The problem.
From the line holding "ATOM 297 C CA" to the final line below, restate each line word for word and add nothing.
** Opening Given information block **
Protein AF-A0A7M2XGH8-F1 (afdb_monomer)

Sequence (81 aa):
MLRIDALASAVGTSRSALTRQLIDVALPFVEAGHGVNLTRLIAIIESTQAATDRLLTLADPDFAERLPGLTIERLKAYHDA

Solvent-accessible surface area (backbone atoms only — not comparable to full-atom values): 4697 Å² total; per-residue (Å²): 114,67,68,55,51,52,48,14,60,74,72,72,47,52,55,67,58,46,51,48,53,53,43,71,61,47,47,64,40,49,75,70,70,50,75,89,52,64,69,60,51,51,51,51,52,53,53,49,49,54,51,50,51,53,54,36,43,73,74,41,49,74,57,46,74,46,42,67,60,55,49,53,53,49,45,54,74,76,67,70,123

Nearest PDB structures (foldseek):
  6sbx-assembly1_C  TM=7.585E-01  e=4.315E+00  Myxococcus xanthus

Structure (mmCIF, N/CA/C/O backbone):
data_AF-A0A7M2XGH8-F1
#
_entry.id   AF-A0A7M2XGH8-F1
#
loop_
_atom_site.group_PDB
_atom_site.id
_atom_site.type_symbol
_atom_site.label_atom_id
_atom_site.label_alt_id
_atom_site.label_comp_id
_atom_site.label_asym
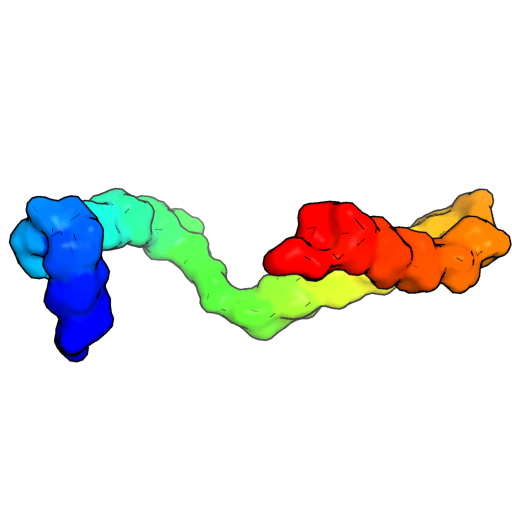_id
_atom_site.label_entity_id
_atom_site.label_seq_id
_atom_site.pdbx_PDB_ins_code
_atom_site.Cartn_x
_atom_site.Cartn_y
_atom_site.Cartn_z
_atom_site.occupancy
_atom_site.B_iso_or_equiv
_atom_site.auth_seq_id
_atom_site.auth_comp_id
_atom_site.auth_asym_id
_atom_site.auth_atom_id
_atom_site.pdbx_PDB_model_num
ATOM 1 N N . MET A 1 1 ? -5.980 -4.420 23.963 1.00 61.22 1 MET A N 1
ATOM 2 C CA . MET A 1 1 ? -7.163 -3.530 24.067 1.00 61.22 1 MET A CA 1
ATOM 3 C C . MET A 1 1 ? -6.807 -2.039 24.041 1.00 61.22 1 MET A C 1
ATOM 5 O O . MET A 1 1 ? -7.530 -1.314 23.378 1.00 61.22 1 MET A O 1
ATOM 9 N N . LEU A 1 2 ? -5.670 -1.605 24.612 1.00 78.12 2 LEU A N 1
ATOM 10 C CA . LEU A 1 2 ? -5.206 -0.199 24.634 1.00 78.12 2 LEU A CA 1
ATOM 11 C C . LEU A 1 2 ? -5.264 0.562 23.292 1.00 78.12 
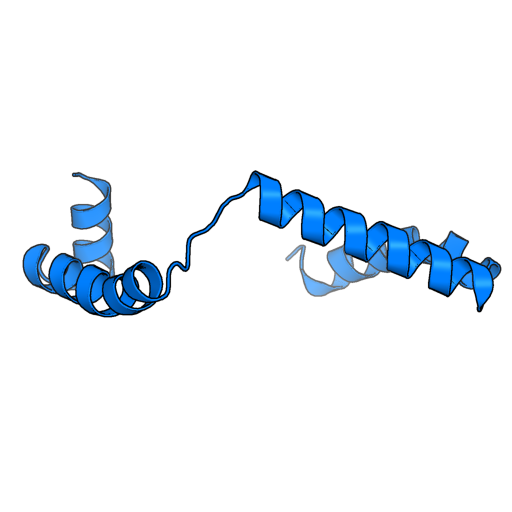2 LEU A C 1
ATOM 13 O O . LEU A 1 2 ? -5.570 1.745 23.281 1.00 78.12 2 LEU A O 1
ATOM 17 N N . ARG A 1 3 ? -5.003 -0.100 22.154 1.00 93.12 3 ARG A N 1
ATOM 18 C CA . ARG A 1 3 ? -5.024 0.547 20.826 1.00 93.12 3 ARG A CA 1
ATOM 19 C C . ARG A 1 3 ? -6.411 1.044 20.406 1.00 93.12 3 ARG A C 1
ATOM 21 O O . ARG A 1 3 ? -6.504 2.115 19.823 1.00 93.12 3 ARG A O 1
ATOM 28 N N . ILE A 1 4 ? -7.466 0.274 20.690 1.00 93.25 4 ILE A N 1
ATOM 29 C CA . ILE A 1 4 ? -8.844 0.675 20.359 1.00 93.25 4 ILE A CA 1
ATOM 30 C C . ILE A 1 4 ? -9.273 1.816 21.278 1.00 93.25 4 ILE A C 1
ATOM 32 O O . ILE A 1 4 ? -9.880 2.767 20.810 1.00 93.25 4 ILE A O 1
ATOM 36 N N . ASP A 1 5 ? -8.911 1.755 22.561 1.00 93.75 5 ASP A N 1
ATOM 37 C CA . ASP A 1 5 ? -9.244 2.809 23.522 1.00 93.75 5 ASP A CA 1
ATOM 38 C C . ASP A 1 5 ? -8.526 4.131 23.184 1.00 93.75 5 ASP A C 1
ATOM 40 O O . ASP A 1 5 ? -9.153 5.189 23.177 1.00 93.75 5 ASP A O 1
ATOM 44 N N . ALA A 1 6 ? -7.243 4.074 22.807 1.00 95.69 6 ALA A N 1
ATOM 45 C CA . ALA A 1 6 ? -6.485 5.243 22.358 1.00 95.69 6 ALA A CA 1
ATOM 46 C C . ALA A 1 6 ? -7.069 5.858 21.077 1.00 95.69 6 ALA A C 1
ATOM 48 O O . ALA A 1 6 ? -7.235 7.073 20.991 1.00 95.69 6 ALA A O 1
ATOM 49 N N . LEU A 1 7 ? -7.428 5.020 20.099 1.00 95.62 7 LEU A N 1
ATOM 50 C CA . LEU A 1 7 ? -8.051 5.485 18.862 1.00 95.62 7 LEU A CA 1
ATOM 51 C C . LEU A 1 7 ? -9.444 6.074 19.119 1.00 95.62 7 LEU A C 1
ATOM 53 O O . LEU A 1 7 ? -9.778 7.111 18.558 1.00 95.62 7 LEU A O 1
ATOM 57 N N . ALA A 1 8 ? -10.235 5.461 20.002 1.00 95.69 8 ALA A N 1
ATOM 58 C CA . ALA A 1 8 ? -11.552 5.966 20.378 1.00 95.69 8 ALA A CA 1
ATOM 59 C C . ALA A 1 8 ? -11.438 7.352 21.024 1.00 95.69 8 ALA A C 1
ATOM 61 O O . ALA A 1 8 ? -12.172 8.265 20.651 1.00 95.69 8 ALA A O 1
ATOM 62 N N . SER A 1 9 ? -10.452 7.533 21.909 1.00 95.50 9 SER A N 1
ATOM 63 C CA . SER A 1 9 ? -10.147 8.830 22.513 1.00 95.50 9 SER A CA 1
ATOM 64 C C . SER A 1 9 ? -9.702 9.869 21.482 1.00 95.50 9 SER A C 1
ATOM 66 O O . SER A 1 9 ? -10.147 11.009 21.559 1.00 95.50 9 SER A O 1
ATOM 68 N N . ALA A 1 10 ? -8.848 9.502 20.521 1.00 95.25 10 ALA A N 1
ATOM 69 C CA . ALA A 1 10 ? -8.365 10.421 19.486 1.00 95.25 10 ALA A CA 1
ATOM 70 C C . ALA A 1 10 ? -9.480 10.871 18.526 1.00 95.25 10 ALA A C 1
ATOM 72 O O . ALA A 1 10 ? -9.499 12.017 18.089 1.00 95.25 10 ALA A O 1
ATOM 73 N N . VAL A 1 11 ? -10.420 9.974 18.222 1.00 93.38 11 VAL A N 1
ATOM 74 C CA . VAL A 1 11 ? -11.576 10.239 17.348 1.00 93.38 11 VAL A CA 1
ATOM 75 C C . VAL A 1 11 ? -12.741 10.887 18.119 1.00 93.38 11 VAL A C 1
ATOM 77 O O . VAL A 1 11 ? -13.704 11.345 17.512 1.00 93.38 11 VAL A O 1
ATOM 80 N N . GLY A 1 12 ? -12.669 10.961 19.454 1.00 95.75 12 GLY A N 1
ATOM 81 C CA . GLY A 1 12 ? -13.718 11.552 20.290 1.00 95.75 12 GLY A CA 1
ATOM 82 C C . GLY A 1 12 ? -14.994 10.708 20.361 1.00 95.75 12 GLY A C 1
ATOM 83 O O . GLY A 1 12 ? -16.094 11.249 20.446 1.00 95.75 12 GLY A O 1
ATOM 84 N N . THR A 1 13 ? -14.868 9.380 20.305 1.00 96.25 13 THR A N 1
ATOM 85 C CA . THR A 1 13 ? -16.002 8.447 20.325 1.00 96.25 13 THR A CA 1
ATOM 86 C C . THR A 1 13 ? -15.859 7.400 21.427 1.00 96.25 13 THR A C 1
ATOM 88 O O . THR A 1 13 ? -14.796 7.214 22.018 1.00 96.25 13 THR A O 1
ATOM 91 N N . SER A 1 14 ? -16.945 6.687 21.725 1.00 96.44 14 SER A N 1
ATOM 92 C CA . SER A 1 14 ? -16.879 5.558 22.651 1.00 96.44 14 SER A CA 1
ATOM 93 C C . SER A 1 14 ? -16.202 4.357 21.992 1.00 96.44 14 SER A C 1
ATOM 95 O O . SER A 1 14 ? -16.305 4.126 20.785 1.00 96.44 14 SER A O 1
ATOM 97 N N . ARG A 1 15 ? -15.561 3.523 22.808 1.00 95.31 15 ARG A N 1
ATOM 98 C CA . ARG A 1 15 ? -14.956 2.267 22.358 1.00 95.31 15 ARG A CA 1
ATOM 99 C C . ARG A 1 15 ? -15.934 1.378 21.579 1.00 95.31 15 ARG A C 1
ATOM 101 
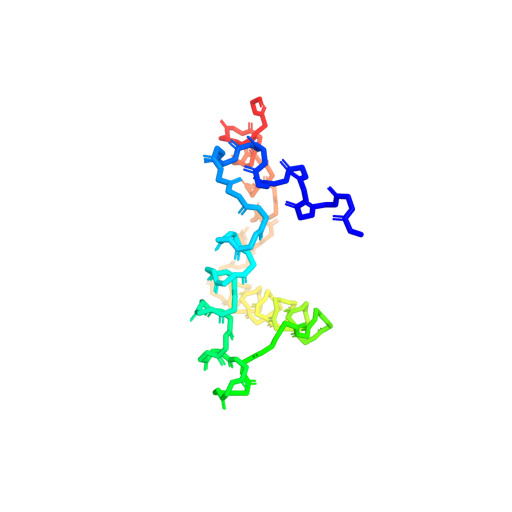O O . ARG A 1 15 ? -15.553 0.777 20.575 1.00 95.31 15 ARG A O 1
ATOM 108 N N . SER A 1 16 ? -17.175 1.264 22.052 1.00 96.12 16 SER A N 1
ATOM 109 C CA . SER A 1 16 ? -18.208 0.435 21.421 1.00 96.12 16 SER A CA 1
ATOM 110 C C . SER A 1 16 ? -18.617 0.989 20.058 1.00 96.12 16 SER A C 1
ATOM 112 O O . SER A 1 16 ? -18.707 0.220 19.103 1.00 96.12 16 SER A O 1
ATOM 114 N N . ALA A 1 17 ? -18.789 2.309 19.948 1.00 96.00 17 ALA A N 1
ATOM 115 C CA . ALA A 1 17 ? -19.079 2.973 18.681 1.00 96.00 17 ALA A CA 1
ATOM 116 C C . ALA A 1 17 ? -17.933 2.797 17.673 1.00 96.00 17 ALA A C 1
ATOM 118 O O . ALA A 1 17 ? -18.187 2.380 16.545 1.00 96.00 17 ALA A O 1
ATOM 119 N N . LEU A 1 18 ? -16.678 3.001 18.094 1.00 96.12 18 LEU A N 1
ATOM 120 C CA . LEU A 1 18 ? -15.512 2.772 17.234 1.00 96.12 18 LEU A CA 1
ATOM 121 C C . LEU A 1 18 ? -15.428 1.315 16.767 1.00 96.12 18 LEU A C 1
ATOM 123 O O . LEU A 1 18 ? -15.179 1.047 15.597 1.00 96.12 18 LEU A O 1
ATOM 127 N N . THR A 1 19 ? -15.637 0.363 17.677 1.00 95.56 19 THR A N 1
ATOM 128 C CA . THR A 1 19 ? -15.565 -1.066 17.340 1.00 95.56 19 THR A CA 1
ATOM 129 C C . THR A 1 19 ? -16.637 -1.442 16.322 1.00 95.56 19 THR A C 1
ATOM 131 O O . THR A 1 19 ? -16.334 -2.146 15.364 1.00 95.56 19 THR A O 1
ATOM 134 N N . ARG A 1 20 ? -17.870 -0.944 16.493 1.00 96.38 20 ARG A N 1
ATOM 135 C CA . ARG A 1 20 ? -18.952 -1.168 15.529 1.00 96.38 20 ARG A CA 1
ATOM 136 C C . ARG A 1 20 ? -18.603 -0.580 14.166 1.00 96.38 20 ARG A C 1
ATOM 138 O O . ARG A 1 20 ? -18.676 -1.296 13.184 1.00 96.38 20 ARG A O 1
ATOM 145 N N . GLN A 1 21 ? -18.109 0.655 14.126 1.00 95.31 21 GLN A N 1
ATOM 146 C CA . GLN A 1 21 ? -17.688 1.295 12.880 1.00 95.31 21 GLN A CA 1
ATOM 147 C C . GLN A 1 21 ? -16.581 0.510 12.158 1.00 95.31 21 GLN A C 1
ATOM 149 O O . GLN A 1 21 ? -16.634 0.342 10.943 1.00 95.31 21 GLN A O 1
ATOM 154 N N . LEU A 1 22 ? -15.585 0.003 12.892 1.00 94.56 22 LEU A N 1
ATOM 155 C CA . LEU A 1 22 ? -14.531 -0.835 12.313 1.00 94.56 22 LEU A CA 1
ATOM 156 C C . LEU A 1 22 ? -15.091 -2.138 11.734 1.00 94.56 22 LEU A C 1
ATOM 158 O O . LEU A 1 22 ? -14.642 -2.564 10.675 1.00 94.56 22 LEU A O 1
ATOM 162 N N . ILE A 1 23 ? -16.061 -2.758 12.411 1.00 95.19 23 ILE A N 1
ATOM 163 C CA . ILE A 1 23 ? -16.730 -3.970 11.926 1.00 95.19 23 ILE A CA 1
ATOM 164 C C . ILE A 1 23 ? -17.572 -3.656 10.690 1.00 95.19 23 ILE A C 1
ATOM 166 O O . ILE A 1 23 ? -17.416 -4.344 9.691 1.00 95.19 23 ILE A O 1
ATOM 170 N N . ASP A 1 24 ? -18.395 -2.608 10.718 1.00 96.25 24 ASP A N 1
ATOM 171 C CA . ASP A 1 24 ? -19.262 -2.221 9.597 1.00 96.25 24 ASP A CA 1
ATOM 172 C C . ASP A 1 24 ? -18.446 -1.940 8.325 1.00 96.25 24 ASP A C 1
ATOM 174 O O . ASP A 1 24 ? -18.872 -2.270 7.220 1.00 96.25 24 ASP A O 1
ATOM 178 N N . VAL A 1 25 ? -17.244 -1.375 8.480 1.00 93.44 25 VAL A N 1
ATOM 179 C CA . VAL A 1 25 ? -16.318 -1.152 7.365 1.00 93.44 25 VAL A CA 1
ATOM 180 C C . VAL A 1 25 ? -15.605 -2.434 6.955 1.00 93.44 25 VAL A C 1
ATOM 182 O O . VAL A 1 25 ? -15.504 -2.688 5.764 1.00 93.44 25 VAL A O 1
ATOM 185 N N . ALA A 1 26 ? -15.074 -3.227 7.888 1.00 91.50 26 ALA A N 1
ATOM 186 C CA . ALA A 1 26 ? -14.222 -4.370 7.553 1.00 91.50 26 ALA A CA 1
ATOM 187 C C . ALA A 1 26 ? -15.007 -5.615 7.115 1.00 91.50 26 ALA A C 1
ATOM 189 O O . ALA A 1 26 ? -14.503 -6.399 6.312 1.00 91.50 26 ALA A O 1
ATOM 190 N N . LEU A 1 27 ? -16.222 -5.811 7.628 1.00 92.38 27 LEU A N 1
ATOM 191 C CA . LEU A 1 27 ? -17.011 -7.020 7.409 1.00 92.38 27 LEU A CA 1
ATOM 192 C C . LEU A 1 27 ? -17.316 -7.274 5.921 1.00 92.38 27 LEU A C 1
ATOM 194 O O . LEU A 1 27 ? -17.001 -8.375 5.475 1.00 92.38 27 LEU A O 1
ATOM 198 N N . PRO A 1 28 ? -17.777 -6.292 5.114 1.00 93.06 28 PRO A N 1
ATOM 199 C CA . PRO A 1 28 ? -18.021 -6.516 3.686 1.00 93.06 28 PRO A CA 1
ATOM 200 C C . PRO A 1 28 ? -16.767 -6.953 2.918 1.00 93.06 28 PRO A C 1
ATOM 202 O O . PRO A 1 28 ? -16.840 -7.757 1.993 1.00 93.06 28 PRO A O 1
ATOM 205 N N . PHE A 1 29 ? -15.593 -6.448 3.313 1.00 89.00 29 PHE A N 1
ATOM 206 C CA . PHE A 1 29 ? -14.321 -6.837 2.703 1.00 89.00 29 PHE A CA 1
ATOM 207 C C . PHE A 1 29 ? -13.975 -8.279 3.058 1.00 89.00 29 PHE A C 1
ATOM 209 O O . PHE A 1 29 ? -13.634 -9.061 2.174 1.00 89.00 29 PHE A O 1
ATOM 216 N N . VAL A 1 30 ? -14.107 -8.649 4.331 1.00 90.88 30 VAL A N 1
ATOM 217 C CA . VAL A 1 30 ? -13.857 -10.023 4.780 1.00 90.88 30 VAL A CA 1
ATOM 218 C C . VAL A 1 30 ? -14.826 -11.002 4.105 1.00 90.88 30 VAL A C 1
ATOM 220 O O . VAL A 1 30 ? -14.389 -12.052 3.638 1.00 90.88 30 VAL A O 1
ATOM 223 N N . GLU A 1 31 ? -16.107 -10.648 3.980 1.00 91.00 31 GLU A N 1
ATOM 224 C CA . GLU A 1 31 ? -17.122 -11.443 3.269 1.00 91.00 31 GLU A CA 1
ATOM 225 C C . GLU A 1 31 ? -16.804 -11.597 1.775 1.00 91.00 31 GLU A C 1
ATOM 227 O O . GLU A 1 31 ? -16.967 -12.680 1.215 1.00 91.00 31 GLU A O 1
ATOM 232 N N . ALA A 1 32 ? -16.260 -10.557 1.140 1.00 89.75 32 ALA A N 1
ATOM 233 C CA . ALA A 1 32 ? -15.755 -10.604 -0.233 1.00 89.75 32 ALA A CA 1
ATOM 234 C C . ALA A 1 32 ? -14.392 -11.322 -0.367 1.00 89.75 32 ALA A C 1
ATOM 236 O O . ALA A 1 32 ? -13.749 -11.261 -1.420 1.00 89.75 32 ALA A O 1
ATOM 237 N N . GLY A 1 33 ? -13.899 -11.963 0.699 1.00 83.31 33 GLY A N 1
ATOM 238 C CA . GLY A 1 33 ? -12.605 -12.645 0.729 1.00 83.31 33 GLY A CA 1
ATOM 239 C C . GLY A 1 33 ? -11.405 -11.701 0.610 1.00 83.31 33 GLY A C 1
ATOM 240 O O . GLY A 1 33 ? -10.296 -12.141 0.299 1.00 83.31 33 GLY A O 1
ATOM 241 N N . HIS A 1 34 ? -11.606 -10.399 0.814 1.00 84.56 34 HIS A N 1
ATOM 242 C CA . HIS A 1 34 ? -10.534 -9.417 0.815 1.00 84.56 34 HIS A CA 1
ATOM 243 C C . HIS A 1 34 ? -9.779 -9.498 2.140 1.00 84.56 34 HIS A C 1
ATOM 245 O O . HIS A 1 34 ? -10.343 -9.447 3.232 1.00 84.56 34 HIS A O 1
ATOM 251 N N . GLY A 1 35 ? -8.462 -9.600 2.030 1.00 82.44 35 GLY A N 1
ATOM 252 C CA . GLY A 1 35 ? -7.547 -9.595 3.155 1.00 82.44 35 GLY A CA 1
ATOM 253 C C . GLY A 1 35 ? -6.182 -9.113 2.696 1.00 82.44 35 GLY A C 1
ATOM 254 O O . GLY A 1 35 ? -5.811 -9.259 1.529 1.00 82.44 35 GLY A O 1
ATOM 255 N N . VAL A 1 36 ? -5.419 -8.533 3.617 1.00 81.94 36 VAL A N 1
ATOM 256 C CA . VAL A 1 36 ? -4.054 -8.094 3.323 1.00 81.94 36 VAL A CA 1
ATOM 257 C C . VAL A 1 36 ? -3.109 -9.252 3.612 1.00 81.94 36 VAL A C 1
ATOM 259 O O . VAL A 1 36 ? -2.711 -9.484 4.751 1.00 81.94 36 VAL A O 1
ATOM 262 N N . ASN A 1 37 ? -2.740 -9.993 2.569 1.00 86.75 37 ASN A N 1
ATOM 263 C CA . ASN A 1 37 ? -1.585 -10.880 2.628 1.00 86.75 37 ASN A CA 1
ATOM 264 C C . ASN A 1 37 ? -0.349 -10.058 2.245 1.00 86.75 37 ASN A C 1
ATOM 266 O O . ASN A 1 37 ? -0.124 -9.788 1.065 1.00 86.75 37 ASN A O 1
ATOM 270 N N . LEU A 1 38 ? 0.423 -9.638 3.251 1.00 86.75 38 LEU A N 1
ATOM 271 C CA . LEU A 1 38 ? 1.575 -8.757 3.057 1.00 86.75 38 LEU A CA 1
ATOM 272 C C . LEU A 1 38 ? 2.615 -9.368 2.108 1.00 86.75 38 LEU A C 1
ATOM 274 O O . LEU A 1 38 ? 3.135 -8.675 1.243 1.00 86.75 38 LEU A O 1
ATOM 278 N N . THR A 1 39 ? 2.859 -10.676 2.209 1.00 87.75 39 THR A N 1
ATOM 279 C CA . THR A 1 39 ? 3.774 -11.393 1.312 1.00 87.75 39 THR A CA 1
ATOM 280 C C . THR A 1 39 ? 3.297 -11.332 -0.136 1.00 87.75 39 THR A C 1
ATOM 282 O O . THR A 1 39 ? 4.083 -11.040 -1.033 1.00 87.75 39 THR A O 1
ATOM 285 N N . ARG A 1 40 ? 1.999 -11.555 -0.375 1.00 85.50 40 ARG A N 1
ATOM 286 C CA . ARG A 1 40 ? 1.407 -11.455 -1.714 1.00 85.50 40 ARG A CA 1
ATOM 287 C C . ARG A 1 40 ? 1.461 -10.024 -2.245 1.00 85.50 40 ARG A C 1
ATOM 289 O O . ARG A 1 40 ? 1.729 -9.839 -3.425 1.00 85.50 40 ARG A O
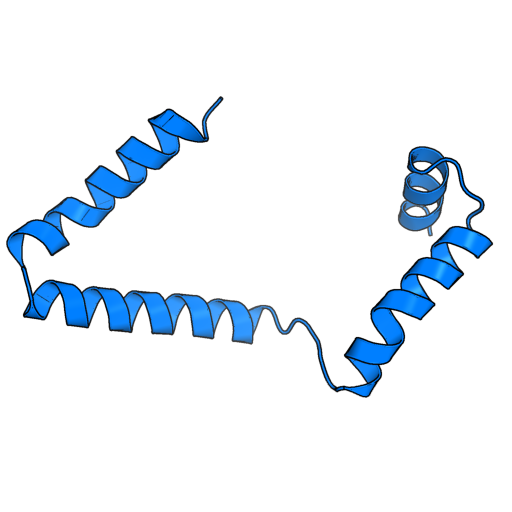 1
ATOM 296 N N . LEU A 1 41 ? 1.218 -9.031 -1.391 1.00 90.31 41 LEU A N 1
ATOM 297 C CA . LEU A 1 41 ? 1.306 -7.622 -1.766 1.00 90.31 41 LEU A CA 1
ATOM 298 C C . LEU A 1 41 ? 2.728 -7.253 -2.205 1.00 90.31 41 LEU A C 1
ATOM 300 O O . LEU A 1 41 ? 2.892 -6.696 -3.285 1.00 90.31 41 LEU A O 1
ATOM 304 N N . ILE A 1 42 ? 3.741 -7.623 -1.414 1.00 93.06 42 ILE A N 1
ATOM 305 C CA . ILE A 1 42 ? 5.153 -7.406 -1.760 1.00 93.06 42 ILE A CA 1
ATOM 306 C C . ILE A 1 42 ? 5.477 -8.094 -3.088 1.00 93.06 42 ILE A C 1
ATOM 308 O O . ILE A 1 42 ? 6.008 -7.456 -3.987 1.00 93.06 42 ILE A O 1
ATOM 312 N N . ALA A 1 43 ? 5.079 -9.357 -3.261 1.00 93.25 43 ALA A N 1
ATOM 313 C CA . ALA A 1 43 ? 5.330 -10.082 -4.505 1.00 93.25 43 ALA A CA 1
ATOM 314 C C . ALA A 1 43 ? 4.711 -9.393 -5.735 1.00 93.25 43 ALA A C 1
** Closing Given information block **
Task result.
ATOM 297 C CA . LEU A 1 41 ? 1.306 -7.622 -1.766 1.00 90.31 41 LEU A CA 1
ATOM 298 C C . LEU A 1 41 ? 2.728 -7.253 -2.205 1.00 90.31 41 LEU A C 1
ATOM 300 O O . LEU A 1 41 ? 2.892 -6.696 -3.285 1.00 90.31 41 LEU A O 1
ATOM 304 N N . ILE A 1 42 ? 3.741 -7.623 -1.414 1.00 93.06 42 ILE A N 1
ATOM 305 C CA . ILE A 1 42 ? 5.153 -7.406 -1.760 1.00 93.06 42 ILE A CA 1
ATOM 306 C C . ILE A 1 42 ? 5.477 -8.094 -3.088 1.00 93.06 42 ILE A C 1
ATOM 308 O O . ILE A 1 42 ? 6.008 -7.456 -3.987 1.00 93.06 42 ILE A O 1
ATOM 312 N N . ALA A 1 43 ? 5.079 -9.357 -3.261 1.00 93.25 43 ALA A N 1
ATOM 313 C CA . ALA A 1 43 ? 5.330 -10.082 -4.505 1.00 93.25 43 ALA A CA 1
ATOM 314 C C . ALA A 1 43 ? 4.711 -9.393 -5.735 1.00 93.25 43 ALA A C 1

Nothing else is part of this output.